In this project, face detection is done using the following process (there are train and test images):

1. Get image features: Get SIFT features (128 dimensions) from positive image crops and negative images (of different scales).
2.Train SVM: From the positive features and negative features sets, train the SVM classifier to detect negative and positive results.
3. Retrain SVM: Without using the cascade architecture, hence after training the SVM the first time, the newly discovered classifier is used to detect "false positive" from the set of negative images. Any detections returned are called hard negatives. These hard negatives are then randomly subsampled and appended to the set of negative features and passed to the SVM to retrain the classifier.
4. Classify every test image in the test set with the trained SVM model.

After various trials, I find this set of parameters produce the best results with respect to speed, average precision and recall:

start_scale = num_scales - 4. This is hard coded in get_detections_all_scales.
step_size = 4
lambda = 10
sigma = 250 for RBF kernel.

This is the best result, from RBF kernel SVM and the parameter set above, with AP = 0.641.

1. Linear SVM: finding the best lambda:

So far, lambda = 10 yields the best result, with AP = 0.547.

Lambda = 10, AP = 0.547 Lambda = 100, AP = 0.484

Lambda = 500, AP = 0.524 Lambda = 1000, AP = 0.542

 

2. Linear SVM: finding the best threshold:

This is done with lambda = 10. The best result appears when I increase cascade column 2 by 5, and the AP is 0.574.

Cascase{:,2} += 2. AP = 0.413 Cascase{:,2} += 5. AP = 0.574

Cascase{:,2} += 8. AP = 0.498 Cascase{:,2} += 10. AP = 0.506

 

3. Linear SVM: Random negatives only versus appended mined hard negatives:

Training the SVM only once clearly does not give a good result as re-iterating SVM and appending mined hard negatives. Results are obtained from the best parameter set found.

 

Training with only random negatives. AP = 0.413 Retraining and append hard negatives once. AP = 0.574


4. Non-linear SVM: RBF kernel: Finding the best sigma:

Sigma = 250 gives the best result with AP = 0.627.
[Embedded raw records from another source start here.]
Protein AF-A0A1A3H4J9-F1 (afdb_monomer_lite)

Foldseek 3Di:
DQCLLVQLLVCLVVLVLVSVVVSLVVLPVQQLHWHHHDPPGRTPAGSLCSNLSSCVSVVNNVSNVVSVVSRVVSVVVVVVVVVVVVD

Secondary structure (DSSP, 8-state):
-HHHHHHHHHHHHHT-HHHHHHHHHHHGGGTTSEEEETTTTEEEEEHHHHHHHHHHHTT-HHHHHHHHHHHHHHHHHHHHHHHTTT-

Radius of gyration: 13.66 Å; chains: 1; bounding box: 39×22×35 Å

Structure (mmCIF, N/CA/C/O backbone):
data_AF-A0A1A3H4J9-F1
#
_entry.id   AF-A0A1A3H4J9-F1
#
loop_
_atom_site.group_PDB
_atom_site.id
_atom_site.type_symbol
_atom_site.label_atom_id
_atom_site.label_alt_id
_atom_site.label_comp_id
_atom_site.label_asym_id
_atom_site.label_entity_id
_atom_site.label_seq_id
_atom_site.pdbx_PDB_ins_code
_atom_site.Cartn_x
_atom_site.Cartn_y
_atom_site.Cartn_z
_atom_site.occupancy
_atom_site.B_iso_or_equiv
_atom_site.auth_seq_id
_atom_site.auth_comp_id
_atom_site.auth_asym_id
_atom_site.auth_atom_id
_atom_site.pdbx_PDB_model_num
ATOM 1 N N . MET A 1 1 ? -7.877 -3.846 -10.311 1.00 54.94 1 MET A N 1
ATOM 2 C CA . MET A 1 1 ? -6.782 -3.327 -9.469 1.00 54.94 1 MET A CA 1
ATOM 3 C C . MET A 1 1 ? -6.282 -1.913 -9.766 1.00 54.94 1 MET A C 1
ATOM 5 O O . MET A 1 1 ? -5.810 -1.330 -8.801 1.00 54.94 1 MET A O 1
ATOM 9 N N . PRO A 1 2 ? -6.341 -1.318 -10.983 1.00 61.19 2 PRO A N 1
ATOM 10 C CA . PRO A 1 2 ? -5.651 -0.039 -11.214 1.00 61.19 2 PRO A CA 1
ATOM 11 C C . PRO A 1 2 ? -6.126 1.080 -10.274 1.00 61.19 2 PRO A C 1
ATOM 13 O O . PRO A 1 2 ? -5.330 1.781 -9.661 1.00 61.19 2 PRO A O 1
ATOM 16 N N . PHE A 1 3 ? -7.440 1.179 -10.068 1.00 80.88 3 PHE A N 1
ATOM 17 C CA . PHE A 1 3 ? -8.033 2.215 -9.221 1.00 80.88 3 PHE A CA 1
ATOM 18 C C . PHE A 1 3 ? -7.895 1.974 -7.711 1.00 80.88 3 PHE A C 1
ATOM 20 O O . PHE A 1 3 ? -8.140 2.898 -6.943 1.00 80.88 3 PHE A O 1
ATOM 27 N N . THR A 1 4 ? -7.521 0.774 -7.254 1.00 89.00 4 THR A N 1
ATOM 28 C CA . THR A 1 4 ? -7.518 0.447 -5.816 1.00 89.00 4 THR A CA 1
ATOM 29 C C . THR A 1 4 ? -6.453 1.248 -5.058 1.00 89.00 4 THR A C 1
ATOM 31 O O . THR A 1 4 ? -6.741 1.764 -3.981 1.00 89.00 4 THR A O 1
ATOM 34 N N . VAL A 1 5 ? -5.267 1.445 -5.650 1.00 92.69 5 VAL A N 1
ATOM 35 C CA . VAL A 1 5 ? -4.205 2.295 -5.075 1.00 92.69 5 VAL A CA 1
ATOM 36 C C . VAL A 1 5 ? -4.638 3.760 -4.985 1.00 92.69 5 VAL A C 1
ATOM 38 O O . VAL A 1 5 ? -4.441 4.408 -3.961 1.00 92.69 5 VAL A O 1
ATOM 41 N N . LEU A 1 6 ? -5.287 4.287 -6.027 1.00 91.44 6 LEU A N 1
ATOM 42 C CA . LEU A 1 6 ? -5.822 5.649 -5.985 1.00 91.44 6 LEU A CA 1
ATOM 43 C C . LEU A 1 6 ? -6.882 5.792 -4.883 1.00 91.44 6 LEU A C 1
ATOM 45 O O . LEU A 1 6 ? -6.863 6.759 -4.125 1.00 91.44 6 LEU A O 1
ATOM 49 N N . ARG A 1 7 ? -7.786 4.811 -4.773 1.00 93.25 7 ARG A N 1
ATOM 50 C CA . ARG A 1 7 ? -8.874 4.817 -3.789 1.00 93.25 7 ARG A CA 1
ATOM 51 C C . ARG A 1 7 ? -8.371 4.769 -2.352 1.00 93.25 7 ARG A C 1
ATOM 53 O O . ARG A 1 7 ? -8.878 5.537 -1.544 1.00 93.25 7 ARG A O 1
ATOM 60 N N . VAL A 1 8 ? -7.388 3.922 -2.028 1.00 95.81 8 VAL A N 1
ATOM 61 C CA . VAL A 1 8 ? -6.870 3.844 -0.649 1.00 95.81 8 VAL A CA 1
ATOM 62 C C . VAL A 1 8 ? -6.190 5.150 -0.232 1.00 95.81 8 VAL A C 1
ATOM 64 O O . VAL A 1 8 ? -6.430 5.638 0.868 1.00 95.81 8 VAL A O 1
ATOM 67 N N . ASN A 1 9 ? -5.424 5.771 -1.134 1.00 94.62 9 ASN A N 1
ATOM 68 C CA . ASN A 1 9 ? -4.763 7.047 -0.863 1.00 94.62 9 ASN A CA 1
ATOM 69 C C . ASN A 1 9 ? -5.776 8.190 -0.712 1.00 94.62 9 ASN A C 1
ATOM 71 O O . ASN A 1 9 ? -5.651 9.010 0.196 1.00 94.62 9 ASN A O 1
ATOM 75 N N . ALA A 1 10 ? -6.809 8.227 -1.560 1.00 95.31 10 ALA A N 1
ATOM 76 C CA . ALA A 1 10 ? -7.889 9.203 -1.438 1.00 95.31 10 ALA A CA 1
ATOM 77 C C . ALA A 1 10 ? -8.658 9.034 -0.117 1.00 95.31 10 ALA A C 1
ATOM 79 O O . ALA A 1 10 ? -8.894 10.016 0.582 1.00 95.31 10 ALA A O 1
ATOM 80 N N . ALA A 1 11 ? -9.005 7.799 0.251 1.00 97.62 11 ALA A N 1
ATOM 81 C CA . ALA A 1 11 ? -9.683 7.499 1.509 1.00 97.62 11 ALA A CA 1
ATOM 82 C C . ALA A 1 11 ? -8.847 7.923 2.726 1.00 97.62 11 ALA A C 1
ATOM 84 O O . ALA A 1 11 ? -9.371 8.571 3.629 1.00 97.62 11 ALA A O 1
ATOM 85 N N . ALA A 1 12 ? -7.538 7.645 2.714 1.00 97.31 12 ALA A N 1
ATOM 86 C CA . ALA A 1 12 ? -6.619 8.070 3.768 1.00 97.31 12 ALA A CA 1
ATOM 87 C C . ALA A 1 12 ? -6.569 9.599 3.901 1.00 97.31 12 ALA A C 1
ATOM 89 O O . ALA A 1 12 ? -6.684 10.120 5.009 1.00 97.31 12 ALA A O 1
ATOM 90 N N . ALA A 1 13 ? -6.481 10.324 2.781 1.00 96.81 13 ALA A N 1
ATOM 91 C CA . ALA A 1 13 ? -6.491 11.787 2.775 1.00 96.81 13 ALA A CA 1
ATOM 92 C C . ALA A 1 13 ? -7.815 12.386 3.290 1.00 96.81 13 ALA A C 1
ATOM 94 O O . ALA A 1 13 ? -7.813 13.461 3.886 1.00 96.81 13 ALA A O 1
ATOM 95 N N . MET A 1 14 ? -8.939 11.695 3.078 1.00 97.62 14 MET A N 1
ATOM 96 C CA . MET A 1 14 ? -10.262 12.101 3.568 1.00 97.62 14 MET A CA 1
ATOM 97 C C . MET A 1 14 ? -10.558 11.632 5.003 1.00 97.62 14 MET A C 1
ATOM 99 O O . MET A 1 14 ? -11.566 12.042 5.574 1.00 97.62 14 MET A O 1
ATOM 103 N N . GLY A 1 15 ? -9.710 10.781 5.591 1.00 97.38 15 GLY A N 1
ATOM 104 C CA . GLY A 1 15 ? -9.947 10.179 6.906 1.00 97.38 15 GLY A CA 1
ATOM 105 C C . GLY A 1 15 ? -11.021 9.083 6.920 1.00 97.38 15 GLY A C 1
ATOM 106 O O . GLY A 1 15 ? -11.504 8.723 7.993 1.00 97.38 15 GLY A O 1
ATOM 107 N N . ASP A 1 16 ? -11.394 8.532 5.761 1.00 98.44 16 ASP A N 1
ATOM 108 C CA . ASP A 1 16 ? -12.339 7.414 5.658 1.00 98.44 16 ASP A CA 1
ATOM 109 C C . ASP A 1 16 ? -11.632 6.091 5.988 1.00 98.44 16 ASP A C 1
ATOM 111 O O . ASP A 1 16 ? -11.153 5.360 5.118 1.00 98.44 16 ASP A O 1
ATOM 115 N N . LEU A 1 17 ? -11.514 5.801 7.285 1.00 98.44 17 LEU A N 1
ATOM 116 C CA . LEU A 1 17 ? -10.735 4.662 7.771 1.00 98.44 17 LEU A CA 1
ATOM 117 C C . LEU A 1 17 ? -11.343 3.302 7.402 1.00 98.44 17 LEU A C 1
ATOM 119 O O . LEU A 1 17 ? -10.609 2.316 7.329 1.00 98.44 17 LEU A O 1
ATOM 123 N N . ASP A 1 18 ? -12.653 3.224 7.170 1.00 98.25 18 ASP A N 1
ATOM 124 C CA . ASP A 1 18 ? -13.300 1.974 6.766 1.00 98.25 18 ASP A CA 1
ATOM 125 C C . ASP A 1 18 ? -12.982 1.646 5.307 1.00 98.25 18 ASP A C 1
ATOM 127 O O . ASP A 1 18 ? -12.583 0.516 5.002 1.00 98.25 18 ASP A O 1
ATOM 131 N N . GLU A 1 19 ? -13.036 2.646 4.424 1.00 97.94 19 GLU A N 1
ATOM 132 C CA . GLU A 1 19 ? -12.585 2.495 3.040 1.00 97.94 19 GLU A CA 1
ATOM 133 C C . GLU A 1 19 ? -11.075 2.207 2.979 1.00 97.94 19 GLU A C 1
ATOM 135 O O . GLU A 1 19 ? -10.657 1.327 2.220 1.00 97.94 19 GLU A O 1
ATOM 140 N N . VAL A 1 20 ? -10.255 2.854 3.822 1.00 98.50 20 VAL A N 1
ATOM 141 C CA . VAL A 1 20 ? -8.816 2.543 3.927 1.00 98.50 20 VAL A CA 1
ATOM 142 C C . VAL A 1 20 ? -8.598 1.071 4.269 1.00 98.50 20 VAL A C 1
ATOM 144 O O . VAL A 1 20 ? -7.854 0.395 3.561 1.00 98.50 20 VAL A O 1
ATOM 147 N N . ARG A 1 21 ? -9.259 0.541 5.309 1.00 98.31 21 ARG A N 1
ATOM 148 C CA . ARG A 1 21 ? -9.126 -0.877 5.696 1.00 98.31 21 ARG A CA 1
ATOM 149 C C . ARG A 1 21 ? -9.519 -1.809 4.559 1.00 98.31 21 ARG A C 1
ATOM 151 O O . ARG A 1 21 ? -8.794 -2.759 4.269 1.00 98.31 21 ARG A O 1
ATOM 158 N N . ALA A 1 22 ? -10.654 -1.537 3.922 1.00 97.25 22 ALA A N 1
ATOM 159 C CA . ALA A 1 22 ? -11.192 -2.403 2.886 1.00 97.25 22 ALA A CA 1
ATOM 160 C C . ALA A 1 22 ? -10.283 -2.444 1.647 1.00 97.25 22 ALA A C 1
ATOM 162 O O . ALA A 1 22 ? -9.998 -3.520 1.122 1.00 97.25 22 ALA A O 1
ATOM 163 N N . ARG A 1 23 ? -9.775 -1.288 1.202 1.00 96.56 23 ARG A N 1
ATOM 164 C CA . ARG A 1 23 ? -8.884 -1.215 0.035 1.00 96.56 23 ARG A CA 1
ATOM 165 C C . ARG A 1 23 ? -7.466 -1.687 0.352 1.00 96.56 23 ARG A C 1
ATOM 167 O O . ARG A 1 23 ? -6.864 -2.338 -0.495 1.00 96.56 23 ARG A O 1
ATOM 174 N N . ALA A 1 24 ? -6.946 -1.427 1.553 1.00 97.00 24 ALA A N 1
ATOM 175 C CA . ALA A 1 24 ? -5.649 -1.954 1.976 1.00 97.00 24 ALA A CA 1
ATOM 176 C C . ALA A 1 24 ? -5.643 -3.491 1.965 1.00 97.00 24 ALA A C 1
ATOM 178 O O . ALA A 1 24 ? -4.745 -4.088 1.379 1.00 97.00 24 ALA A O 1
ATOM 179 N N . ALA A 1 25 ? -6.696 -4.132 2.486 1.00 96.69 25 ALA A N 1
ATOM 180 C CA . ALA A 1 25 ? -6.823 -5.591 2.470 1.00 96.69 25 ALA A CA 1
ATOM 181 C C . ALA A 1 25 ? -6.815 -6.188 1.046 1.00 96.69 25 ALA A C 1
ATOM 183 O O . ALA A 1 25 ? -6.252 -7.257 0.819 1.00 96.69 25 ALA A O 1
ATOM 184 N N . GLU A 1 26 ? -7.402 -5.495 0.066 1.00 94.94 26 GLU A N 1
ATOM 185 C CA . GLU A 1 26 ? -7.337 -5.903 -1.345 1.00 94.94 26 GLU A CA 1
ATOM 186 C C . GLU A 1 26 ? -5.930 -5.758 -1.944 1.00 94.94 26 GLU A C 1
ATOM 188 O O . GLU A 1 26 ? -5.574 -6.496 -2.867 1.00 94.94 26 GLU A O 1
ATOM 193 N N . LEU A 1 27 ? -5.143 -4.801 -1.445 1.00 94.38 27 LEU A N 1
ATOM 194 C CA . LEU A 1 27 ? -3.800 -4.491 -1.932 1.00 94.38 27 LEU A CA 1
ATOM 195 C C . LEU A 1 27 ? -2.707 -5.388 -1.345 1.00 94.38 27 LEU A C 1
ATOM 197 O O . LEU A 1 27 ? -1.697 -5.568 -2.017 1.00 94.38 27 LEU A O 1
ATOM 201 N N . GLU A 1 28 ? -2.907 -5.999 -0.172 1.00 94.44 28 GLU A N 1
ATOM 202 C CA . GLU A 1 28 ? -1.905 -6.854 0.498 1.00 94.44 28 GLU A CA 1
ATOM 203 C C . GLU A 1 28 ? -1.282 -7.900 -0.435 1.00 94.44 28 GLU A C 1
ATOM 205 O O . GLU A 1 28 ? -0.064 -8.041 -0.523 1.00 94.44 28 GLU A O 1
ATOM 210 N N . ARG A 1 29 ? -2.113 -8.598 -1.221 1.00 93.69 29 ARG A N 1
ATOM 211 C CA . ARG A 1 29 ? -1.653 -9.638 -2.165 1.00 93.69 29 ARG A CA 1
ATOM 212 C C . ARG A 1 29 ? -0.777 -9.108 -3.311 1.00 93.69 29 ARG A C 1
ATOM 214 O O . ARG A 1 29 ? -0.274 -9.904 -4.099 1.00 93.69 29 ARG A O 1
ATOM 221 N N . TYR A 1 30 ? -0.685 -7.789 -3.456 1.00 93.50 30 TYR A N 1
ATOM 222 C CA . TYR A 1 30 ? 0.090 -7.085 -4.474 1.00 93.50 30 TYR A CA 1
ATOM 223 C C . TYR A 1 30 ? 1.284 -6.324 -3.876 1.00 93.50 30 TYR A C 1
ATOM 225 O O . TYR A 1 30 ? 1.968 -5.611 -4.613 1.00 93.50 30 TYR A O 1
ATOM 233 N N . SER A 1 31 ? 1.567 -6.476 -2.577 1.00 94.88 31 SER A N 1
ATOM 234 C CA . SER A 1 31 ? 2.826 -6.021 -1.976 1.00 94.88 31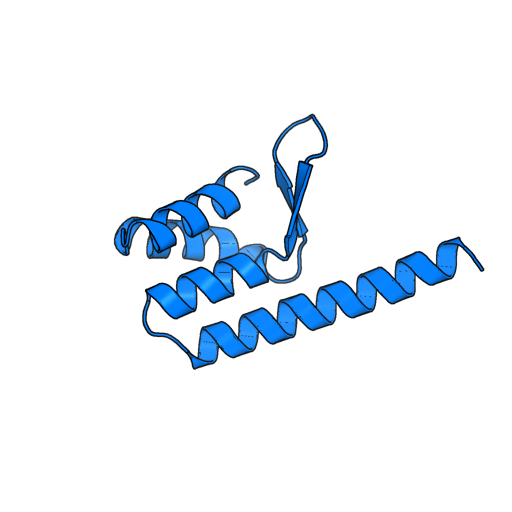 SER A CA 1
ATOM 235 C C . SER A 1 31 ? 4.028 -6.554 -2.774 1.00 94.88 31 SER A C 1
ATOM 237 O O . SER A 1 31 ? 4.023 -7.688 -3.262 1.00 94.88 31 SER A O 1
ATOM 239 N N . GLY A 1 32 ? 5.037 -5.707 -2.983 1.00 93.69 32 GLY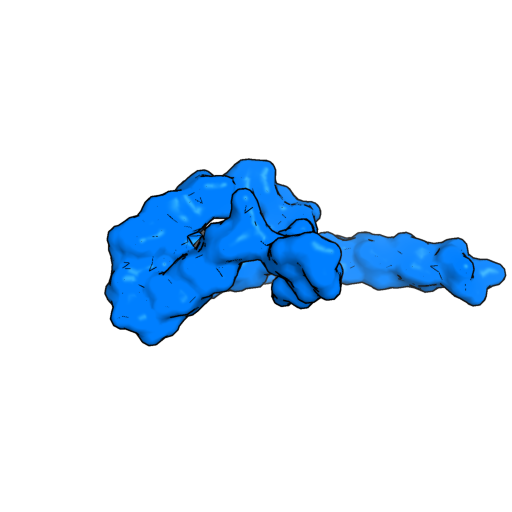 A N 1
ATOM 240 C CA . GLY A 1 32 ? 6.211 -5.987 -3.810 1.00 93.69 32 GLY A CA 1
ATOM 241 C C . GLY A 1 32 ? 6.017 -5.773 -5.317 1.00 93.69 32 GLY A C 1
ATOM 242 O O . GLY A 1 32 ? 6.924 -6.086 -6.092 1.00 93.69 32 GLY A O 1
ATOM 243 N N . SER A 1 33 ? 4.873 -5.237 -5.756 1.00 93.19 33 SER A N 1
ATOM 244 C CA . SER A 1 33 ? 4.590 -4.936 -7.168 1.00 93.19 33 SER A CA 1
ATOM 245 C C . SER A 1 33 ? 4.403 -3.438 -7.439 1.00 93.19 33 SER A C 1
ATOM 247 O O . SER A 1 33 ? 4.190 -2.645 -6.520 1.00 93.19 33 SER A O 1
ATOM 249 N N . ILE A 1 34 ? 4.475 -3.041 -8.716 1.00 91.12 34 ILE A N 1
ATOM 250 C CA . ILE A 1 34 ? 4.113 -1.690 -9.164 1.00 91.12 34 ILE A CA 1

Sigma = 100. AP = 0.352 Sigma = 250. AP = 0.627

Sigma = 350. AP = 0.575 Sigma = 500. AP = 0.560

 

5. Non-linear SVM: RBF kernel: Random negatives only versus appended mined hard negatives:

Surprisingly, using random negatives only gives better results than mining hard negatives. This might be because the kernel is non-linear, which is more expressive than the linear one, hence there is no need to mine for hard negatives anymore. The best result is AP = 0.644.
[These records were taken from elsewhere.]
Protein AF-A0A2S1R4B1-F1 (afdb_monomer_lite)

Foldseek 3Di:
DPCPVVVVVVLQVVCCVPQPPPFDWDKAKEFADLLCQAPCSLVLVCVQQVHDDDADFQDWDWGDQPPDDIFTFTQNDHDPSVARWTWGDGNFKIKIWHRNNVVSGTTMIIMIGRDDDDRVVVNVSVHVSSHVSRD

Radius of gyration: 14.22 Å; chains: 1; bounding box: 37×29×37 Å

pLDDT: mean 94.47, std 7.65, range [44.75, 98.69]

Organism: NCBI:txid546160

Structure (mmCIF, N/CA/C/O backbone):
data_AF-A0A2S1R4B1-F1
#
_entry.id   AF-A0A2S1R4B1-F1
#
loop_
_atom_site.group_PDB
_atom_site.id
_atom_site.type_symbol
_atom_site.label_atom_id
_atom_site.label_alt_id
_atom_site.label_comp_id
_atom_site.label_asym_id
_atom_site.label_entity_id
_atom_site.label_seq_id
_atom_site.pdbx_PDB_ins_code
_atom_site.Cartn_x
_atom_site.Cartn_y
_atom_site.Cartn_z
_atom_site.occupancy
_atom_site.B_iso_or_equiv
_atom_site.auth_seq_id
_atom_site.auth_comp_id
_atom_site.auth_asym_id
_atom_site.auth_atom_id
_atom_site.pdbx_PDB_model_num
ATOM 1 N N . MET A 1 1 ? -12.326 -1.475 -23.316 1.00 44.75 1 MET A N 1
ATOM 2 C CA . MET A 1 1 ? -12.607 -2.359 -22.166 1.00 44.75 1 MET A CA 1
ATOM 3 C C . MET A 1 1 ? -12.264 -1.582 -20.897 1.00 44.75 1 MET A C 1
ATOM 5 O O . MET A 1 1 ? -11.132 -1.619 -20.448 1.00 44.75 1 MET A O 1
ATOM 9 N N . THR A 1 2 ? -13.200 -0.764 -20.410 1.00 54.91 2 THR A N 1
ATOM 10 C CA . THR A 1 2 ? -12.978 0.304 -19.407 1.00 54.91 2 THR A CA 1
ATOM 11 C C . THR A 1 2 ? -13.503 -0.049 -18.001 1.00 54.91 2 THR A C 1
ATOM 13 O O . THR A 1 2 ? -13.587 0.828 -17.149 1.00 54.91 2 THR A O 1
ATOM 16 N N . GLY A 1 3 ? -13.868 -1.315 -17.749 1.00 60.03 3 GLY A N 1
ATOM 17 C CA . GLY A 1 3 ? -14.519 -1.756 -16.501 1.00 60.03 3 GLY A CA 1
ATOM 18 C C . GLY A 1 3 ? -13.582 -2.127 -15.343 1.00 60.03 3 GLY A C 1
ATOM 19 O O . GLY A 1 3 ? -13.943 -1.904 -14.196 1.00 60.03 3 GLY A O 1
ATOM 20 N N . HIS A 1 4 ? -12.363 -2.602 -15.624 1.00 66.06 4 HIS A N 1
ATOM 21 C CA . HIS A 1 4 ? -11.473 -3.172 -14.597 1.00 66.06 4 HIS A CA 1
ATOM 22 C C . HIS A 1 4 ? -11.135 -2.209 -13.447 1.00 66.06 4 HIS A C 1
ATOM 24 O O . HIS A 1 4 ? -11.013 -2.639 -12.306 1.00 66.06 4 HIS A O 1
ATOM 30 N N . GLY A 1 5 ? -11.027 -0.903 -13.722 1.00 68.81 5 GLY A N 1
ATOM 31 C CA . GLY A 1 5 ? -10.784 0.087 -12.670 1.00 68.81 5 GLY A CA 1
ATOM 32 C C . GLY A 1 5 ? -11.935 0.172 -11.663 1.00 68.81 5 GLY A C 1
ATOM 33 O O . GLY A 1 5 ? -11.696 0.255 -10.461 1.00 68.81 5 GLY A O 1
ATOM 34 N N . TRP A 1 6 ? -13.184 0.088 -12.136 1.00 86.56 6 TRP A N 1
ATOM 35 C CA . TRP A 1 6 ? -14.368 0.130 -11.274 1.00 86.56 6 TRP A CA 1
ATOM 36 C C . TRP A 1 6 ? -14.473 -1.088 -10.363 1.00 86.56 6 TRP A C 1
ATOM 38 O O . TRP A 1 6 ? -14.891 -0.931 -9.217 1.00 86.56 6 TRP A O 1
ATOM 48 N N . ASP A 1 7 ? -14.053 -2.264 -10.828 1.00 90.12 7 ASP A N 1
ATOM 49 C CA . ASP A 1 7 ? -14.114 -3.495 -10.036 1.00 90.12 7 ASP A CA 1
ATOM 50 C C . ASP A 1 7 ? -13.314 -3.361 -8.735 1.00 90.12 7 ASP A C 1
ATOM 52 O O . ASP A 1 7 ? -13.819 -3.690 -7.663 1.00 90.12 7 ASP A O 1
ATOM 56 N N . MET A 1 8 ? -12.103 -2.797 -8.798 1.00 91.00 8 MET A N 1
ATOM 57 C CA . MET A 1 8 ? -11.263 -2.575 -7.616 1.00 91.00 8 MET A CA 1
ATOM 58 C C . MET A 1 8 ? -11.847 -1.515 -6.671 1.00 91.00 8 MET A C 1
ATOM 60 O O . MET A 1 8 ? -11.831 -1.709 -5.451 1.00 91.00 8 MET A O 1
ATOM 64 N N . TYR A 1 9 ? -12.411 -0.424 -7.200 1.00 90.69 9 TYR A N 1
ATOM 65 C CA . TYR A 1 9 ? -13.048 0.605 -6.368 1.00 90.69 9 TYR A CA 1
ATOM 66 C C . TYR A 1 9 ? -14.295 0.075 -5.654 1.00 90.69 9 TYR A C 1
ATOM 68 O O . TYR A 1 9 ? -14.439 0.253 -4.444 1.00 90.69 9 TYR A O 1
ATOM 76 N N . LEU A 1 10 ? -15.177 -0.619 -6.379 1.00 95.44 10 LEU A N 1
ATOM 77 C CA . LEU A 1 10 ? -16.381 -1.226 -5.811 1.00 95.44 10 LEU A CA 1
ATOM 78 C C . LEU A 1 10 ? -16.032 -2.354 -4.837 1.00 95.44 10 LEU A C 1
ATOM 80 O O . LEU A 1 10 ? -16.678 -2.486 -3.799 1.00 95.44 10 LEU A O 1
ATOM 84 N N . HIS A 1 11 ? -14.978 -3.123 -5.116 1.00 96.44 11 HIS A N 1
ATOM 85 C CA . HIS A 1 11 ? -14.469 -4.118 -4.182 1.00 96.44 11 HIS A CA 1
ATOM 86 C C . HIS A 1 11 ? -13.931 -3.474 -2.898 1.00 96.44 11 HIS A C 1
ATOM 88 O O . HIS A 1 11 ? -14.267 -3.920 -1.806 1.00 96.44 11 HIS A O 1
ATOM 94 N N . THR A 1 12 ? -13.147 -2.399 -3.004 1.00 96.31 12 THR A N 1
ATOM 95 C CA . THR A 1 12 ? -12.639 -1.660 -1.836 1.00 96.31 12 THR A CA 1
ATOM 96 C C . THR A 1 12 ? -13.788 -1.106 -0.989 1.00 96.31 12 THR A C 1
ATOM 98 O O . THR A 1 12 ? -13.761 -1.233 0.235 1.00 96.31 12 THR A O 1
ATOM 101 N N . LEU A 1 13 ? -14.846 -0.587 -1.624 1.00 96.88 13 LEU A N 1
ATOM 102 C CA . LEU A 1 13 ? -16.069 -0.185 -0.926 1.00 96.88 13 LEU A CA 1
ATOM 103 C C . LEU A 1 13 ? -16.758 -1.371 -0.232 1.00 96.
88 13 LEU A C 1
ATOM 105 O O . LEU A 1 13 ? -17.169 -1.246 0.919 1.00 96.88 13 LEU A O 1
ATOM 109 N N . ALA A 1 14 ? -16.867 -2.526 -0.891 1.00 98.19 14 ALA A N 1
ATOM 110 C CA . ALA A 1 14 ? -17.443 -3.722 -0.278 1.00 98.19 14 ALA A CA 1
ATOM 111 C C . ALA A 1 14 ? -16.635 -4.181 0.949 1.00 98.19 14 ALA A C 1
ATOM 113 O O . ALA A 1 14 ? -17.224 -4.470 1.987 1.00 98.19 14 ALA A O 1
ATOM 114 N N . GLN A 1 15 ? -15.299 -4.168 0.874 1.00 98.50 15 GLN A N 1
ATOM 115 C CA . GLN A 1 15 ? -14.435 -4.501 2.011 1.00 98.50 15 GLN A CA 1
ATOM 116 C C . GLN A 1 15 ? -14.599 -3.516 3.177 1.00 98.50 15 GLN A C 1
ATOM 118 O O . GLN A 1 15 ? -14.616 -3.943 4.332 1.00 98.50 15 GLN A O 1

Using random negatives, 1st try. AP = 0.644 Using random negatives, 2nd try. AP = 0.632

Mining hard negatives once (total stages = 2). AP = 0.627 Mining hard negatives twice (total stages = 3). AP = 0.615

5. Linear versus non-linear SVM:

Non-linear SVM yields a better result. Among non-linear SVM, RBF seems to give the best average precision. The non-linear SVM does not mine for hard negatives, but does lower the threshold by increasing cascade column 2 by 5.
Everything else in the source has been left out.